# Autostart unter Windows für Java Aplikation



## mongole (9. Apr 2008)

Hallo!

Ich habe ein kleines Tool geschrieben, das ich gerne bei Anmeldung am System starten möchte. Das ganze soll auch funktionieren, wenn ich das Tool mit einem selber generierten Installer (mit IzPack erzeugt) auf einem Rechner installiere.

Dabei hab ich das Problem, dass ich nicht von vornherein weiß, wo das Programm installiert wird, da sich das  bei unterschiedlichen Sprachversionen von Windows ja ändert (c:\Programme vs. C:\Program Files).
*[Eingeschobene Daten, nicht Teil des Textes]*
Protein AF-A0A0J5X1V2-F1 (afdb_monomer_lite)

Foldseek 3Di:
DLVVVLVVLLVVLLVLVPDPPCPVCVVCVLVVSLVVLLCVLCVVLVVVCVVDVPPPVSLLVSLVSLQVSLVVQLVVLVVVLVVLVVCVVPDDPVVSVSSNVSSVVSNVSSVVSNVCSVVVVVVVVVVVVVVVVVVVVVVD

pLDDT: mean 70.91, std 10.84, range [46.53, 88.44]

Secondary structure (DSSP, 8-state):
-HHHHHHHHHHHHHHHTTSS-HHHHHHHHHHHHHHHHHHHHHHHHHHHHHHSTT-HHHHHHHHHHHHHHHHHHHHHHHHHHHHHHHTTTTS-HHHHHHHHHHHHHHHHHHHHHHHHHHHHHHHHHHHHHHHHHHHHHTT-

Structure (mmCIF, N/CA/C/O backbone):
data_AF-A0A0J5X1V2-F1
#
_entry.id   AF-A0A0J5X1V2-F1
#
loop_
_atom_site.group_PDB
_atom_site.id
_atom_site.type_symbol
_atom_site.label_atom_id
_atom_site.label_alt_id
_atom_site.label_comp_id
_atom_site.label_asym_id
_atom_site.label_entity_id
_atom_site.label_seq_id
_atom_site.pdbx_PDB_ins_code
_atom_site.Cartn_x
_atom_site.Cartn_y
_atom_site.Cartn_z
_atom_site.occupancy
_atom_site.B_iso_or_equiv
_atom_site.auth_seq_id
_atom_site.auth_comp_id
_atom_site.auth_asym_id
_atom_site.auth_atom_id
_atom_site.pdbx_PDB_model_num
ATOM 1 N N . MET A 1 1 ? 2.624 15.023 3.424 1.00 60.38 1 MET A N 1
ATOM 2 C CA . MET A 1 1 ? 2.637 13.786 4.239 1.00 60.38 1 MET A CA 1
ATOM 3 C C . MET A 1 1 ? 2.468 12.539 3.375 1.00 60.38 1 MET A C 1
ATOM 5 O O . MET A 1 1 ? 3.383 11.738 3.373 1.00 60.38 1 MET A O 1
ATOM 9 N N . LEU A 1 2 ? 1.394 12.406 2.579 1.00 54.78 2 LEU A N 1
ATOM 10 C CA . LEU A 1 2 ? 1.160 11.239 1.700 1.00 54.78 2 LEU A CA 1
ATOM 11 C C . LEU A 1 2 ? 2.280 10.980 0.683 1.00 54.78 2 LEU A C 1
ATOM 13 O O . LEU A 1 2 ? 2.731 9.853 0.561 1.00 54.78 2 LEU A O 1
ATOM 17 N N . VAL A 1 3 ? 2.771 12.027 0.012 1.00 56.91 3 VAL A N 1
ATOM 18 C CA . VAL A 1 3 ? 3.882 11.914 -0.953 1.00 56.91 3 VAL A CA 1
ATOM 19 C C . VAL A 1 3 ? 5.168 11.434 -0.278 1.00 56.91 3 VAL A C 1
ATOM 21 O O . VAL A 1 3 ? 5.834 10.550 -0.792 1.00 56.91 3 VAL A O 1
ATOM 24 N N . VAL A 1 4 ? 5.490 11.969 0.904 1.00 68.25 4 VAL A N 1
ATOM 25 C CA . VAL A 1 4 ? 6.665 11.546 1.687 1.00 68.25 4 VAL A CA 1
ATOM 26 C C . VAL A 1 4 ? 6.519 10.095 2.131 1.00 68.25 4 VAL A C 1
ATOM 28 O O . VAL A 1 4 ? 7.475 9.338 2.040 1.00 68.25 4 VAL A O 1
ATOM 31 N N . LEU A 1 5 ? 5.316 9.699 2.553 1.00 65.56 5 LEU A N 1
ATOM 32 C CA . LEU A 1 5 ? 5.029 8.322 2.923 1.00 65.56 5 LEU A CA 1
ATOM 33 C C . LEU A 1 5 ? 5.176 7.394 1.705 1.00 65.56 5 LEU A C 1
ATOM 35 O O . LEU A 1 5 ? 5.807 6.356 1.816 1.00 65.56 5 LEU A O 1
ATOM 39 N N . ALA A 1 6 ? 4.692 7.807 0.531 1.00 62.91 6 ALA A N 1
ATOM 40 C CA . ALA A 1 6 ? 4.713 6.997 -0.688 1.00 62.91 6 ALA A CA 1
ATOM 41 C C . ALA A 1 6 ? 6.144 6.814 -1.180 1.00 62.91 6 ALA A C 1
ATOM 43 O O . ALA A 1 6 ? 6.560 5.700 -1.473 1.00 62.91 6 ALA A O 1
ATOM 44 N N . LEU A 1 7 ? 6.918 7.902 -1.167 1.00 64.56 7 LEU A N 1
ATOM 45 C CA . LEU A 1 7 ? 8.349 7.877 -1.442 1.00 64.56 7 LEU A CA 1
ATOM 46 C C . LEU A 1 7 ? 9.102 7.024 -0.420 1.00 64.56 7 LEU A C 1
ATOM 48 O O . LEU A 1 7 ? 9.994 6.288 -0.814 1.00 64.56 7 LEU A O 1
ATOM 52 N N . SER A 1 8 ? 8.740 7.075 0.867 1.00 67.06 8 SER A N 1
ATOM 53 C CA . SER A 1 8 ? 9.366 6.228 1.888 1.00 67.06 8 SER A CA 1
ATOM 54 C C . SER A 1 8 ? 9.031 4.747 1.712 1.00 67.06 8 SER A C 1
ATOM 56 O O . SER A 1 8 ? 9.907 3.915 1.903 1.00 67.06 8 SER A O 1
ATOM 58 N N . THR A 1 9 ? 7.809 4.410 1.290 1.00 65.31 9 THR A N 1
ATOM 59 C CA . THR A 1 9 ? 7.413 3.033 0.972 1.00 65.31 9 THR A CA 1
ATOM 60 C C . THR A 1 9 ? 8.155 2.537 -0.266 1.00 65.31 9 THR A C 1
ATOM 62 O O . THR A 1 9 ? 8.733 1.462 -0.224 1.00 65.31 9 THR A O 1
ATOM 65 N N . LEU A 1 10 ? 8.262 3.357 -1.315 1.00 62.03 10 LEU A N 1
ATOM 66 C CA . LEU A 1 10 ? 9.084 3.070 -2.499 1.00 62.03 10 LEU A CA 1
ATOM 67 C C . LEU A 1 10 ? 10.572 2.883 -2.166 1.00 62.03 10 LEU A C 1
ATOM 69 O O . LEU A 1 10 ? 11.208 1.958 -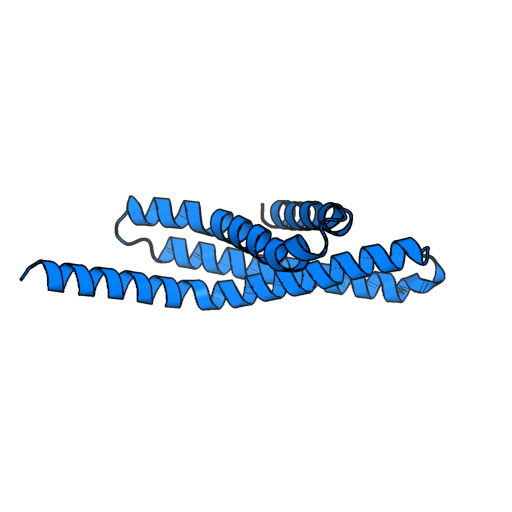2.662 1.00 62.03 10 LEU A O 1
ATOM 73 N N . LEU A 1 11 ? 11.125 3.740 -1.304 1.00 65.12 11 LEU A N 1
ATOM 74 C CA . LEU A 1 11 ? 12.508 3.650 -0.825 1.00 65.12 11 LEU A CA 1
ATOM 75 C C . LEU A 1 11 ? 12.752 2.444 0.080 1.00 65.12 11 LEU A C 1
ATOM 77 O O . LEU A 1 11 ? 13.896 2.023 0.195 1.00 65.12 11 LEU A O 1
ATOM 81 N N . LEU A 1 12 ? 11.714 1.924 0.738 1.00 62.06 12 LEU A N 1
ATOM 82 C CA . LEU A 1 12 ? 11.788 0.693 1.517 1.00 62.06 12 LEU A CA 1
ATOM 83 C C . LEU A 1 12 ? 11.726 -0.532 0.601 1.00 62.06 12 LEU A C 1
ATOM 85 O O . LEU A 1 12 ? 12.527 -1.427 0.808 1.00 62.06 12 LEU A O 1
ATOM 89 N N . ILE A 1 13 ? 10.884 -0.538 -0.437 1.00 59.69 13 ILE A N 1
ATOM 90 C CA . ILE A 1 13 ? 10.781 -1.643 -1.413 1.00 59.69 13 ILE A CA 1
ATOM 91 C C . ILE A 1 13 ? 12.093 -1.815 -2.211 1.00 59.69 13 ILE A C 1
ATOM 93 O O . ILE A 1 13 ? 12.570 -2.928 -2.417 1.00 59.69 13 ILE A O 1
ATOM 97 N N . ALA A 1 14 ? 12.744 -0.713 -2.606 1.00 56.47 14 ALA A N 1
ATOM 98 C CA . ALA A 1 14 ? 13.954 -0.741 -3.439 1.00 56.47 14 ALA A CA 1
ATOM 99 C C . ALA A 1 14 ? 15.147 -1.574 -2.885 1.00 56.47 14 ALA A C 1
ATOM 101 O O . ALA A 1 14 ? 15.735 -2.336 -3.651 1.00 56.47 14 ALA A O 1
ATOM 102 N N . PRO A 1 15 ? 15.554 -1.466 -1.603 1.00 52.06 15 PRO A N 1
ATOM 103 C CA . PRO A 1 15 ? 16.601 -2.310 -1.027 1.00 52.06 15 PRO A CA 1
ATOM 104 C C . PRO A 1 15 ? 16.136 -3.733 -0.690 1.00 52.06 15 PRO A C 1
ATOM 106 O O . PRO A 1 15 ? 16.987 -4.621 -0.611 1.00 52.06 15 PRO A O 1
ATOM 109 N N . ILE A 1 16 ? 14.836 -3.981 -0.501 1.00 49.88 16 ILE A N 1
ATOM 110 C CA . ILE A 1 16 ? 14.347 -5.316 -0.125 1.00 49.88 16 ILE A CA 1
ATOM 111 C C . ILE A 1 16 ? 14.384 -6.281 -1.319 1.00 49.88 16 ILE A C 1
ATOM 113 O O . ILE A 1 16 ? 14.771 -7.436 -1.145 1.00 49.88 16 ILE A O 1
ATOM 117 N N . ALA A 1 17 ? 14.197 -5.777 -2.542 1.00 52.56 17 ALA A N 1
ATOM 118 C CA . ALA A 1 17 ? 14.407 -6.540 -3.777 1.00 52.56 17 ALA A CA 1
ATOM 119 C C . ALA A 1 17 ? 15.861 -7.038 -3.986 1.00 52.56 17 ALA A C 1
ATOM 121 O O . ALA A 1 17 ? 16.128 -7.801 -4.912 1.00 52.56 17 ALA A O 1
ATOM 122 N N . SER A 1 18 ? 16.824 -6.608 -3.155 1.00 48.25 18 SER A N 1
ATOM 123 C CA . SER A 1 18 ? 18.260 -6.850 -3.368 1.00 48.25 18 SER A CA 1
ATOM 124 C C . SER A 1 18 ? 18.926 -7.826 -2.387 1.00 48.25 18 SER A C 1
ATOM 126 O O . SER A 1 18 ? 20.121 -8.091 -2.526 1.00 48.25 18 SER A O 1
ATOM 128 N N . LEU A 1 19 ? 18.199 -8.379 -1.404 1.00 46.88 19 LEU A N 1
ATOM 129 C CA . LEU A 1 19 ? 18.776 -9.263 -0.382 1.00 46.88 19 LEU A CA 1
ATOM 130 C C . LEU A 1 19 ? 18.296 -10.714 -0.525 1.00 46.88 19 LEU A C 1
ATOM 132 O O . LEU A 1 19 ? 17.104 -11.006 -0.507 1.00 46.88 19 LEU A O 1
ATOM 136 N N . ASP A 1 20 ? 19.273 -11.619 -0.613 1.00 49.81 20 ASP A N 1
ATOM 137 C CA . ASP A 1 20 ? 19.207 -13.054 -0.942 1.00 49.81 20 ASP A CA 1
ATOM 138 C C . ASP A 1 20 ? 18.551 -13.938 0.151 1.00 49.81 20 ASP A C 1
ATOM 140 O O . ASP A 1 20 ? 19.021 -15.011 0.522 1.00 49.81 20 ASP A O 1
ATOM 144 N N . ALA A 1 21 ? 17.432 -13.465 0.699 1.00 48.56 21 ALA A N 1
ATOM 145 C CA . ALA A 1 21 ? 16.474 -14.204 1.519 1.00 48.56 21 ALA A CA 1
ATOM 146 C C . ALA A 1 21 ? 15.131 -14.351 0.758 1.00 48.56 21 ALA A C 1
ATOM 148 O O . ALA A 1 21 ? 14.043 -14.341 1.348 1.00 48.56 21 ALA A O 1
ATOM 149 N N . LEU A 1 22 ? 15.245 -14.492 -0.573 1.00 52.00 22 LEU A N 1
ATOM 150 C CA . LEU A 1 22 ? 14.205 -14.389 -1.605 1.00 52.00 22 LEU A CA 1
ATOM 151 C C . LEU A 1 22 ? 12.937 -15.205 -1.313 1.00 52.00 22 LEU A C 1
ATOM 153 O O . LEU A 1 22 ? 11.832 -14.734 -1.538 1.00 52.00 22 LEU A O 1
ATOM 157 N N . GLY A 1 23 ? 13.064 -16.431 -0.796 1.00 52.78 23 GLY A N 1
ATOM 158 C CA . GLY A 1 23 ? 11.908 -17.319 -0.601 1.00 52.78 23 GLY A CA 1
ATOM 159 C C . GLY A 1 23 ? 11.007 -16.937 0.580 1.00 52.78 23 GLY A C 1
ATOM 160 O O . GLY A 1 23 ? 9.788 -17.095 0.513 1.00 52.78 23 GLY A O 1
ATOM 161 N N . PHE A 1 24 ? 11.598 -16.419 1.660 1.00 47.78 24 PHE A N 1
ATOM 162 C CA . PHE A 1 24 ? 10.859 -16.015 2.859 1.00 47.78 24 PHE A CA 1
ATOM 163 C C . PHE A 1 24 ? 10.273 -14.608 2.698 1.00 47.78 24 PHE A C 1
ATOM 165 O O . PHE A 1 24 ? 9.128 -14.369 3.083 1.00 47.78 24 PHE A O 1
ATOM 172 N N . TRP A 1 25 ? 11.023 -13.697 2.070 1.00 48.62 25 TRP A N 1
ATOM 173 C CA . TRP A 1 25 ? 10.593 -12.314 1.873 1.00 48.62 25 TRP A CA 1
ATOM 174 C C . TRP A 1 25 ? 9.654 -12.125 0.677 1.00 48.62 25 TRP A C 1
ATOM 176 O O . TRP A 1 25 ? 8.659 -11.438 0.868 1.00 48.62 25 TRP A O 1
ATOM 186 N N . ASN A 1 26 ? 9.793 -12.847 -0.447 1.00 53.16 26 ASN A N 1
ATOM 187 C CA . ASN A 1 26 ? 8.793 -12.780 -1.539 1.00 53.16 26 ASN A CA 1
ATOM 188 C C . ASN A 1 26 ? 7.368 -13.133 -1.084 1.00 53.16 26 ASN A C 1
ATOM 190 O O . ASN A 1 26 ? 6.392 -12.736 -1.712 1.00 53.16 26 ASN A O 1
ATOM 194 N N . SER A 1 27 ? 7.235 -13.902 -0.001 1.00 54.78 27 SER A N 1
ATOM 195 C CA . SER A 1 27 ? 5.931 -14.310 0.531 1.00 54.78 27 SER A CA 1
ATOM 196 C C . SER A 1 27 ? 5.409 -13.371 1.624 1.00 54.78 27 SER A C 1
ATOM 198 O O . SER A 1 27 ? 4.200 -13.287 1.837 1.00 54.78 27 SER A O 1
ATOM 200 N N . ALA A 1 28 ? 6.305 -12.703 2.359 1.00 56.78 28 ALA A N 1
ATOM 201 C CA . ALA A 1 28 ? 5.973 -12.012 3.605 1.00 56.78 28 ALA A CA 1
ATOM 202 C C . ALA A 1 28 ? 6.242 -10.501 3.578 1.00 56.78 28 ALA A C 1
ATOM 204 O O . ALA A 1 28 ? 5.591 -9.763 4.312 1.00 56.78 28 ALA A O 1
ATOM 205 N N . GLU A 1 29 ? 7.149 -10.016 2.734 1.00 59.72 29 GLU A N 1
ATOM 206 C CA . GLU A 1 29 ? 7.431 -8.592 2.537 1.00 59.72 29 GLU A CA 1
ATOM 207 C C . GLU A 1 29 ? 6.177 -7.766 2.204 1.00 59.72 29 GLU A C 1
ATOM 209 O O . GLU A 1 29 ? 5.901 -6.823 2.956 1.00 59.72 29 GLU A O 1
ATOM 214 N N . PRO A 1 30 ? 5.353 -8.128 1.196 1.00 57.16 30 PRO A N 1
ATOM 215 C CA . PRO A 1 30 ? 4.140 -7.370 0.885 1.00 57.16 30 PRO A CA 1
ATOM 216 C C . PRO A 1 30 ? 3.153 -7.363 2.061 1.00 57.16 30 PRO A C 1
ATOM 218 O O . PRO A 1 30 ? 2.453 -6.378 2.309 1.00 57.16 30 PRO A O 1
ATOM 221 N N . LEU A 1 31 ? 3.144 -8.431 2.870 1.00 63.06 31 LEU A N 1
ATOM 222 C CA . LEU A 1 31 ? 2.359 -8.486 4.102 1.00 63.06 31 LEU A CA 1
ATOM 223 C C . LEU A 1 31 ? 2.908 -7.538 5.174 1.00 63.06 31 LEU A C 1
ATOM 225 O O . LEU A 1 31 ? 2.111 -6.856 5.818 1.00 63.06 31 LEU A O 1
ATOM 229 N N . PHE A 1 32 ? 4.227 -7.454 5.373 1.00 65.50 32 PHE A N 1
ATOM 230 C CA . PHE A 1 32 ? 4.857 -6.567 6.361 1.00 65.50 32 PHE A CA 1
ATOM 231 C C . PHE A 1 32 ? 4.745 -5.089 5.979 1.00 65.50 32 PHE A C 1
ATOM 233 O O . PHE A 1 32 ? 4.353 -4.268 6.810 1.00 65.50 32 PHE A O 1
ATOM 240 N N . VAL A 1 33 ? 5.029 -4.742 4.723 1.00 65.62 33 VAL A N 1
ATOM 241 C CA . VAL A 1 33 ? 4.878 -3.374 4.211 1.00 65.62 33 VAL A CA 1
ATOM 242 C C . VAL A 1 33 ? 3.402 -2.976 4.246 1.00 65.62 33 VAL A C 1
ATOM 244 O O . VAL A 1 33 ? 3.052 -1.926 4.794 1.00 65.62 33 VAL A O 1
ATOM 247 N N . GLY A 1 34 ? 2.514 -3.855 3.776 1.00 64.88 34 GLY A N 1
ATOM 248 C CA . GLY A 1 34 ? 1.070 -3.649 3.808 1.00 64.88 34 GLY A CA 1
ATOM 249 C C . GLY A 1 34 ? 0.520 -3.447 5.221 1.00 64.88 34 GLY A C 1
ATOM 250 O O . GLY A 1 34 ? -0.252 -2.512 5.464 1.00 64.88 34 GLY A O 1
ATOM 251 N N . THR A 1 35 ? 0.945 -4.268 6.187 1.00 67.25 35 THR A N 1
ATOM 252 C CA . THR A 1 35 ? 0.530 -4.127 7.593 1.00 67.25 35 THR A CA 1
ATOM 253 C C . THR A 1 35 ? 1.108 -2.881 8.243 1.00 67.25 35 THR A C 1
ATOM 255 O O . THR A 1 35 ? 0.369 -2.196 8.947 1.00 67.25 35 THR A O 1
ATOM 258 N N . PHE A 1 36 ? 2.368 -2.531 7.986 1.00 70.88 36 PHE A N 1
ATOM 259 C CA . PHE A 1 36 ? 2.977 -1.319 8.530 1.00 70.88 36 PHE A CA 1
ATOM 260 C C . PHE A 1 36 ? 2.283 -0.058 8.008 1.00 70.88 36 PHE A C 1
ATOM 262 O O . PHE A 1 36 ? 1.881 0.807 8.790 1.00 70.88 36 PHE A O 1
ATOM 269 N N . VAL A 1 37 ? 2.056 0.032 6.696 1.00 69.44 37 VAL A N 1
ATOM 270 C CA . VAL A 1 37 ? 1.351 1.163 6.080 1.00 69.44 37 VAL A CA 1
ATOM 271 C C . VAL A 1 37 ? -0.072 1.251 6.626 1.00 69.44 37 VAL A C 1
ATOM 273 O O . VAL A 1 37 ? -0.474 2.300 7.133 1.00 69.44 37 VAL A O 1
ATOM 276 N N . THR A 1 38 ? -0.813 0.141 6.632 1.00 68.75 38 THR A N 1
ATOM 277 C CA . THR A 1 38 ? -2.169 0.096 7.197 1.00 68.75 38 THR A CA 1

Unter Windows gibt es folgende Varianten die ich probiert hab:

Autostart/Startup Folder im Start Menü: Klappt wenn man es händisch einen Link/Shortcut erzeugt und ihn dort hinkopiert. Funktioniert für mich nicht, da ich vor der Installation nicht weiß, wo das Program installiert wird und so keinen Shortcut im vornhinein erstellen kann. Wie ich automatisch (nicht über's kontext menü) einen shortcut erzeuge hab ich noch nicht rausgefunden. Zumindest nicht, ohne tools die etwas kosten. Für einen Tipp wie ich dynamisch Shortcuts erzeugen kann, bin ich sehr dankbar!

Registry: unter dem Registry Key _HKEY_LOCAL_MACHINE\Software\Microsoft\Windows\CurrentVersion\Run_ kann man Programme angeben, die gestartet werden können. Wenn ich dort direkt das ausführbare .jar file angebe, passiert nichts. Auch wenn ich _java -jar c:\path\executable.jar_ angebe passiert auch nichts. Ich weiß auch nicht, in welcher logdatei ich nachsehen könnte, was schief gelaufen ist. Einzig geklappt hat der Aufruf einer Batch datei _c:\path\callTheJar.bat_. Die Variante hat den Schönheitsfehler, dass eine DosBox geöfnet wird, die man nicht  schließen kann, ohne das Program zu beenden.

Weiß jemand eine Lösung für eine der beiden Varianten? Welche Variante ist in Hinblick auf Windows Vista kompatibilität empfehlenswerter (hab noch keine Erfahrung damit)?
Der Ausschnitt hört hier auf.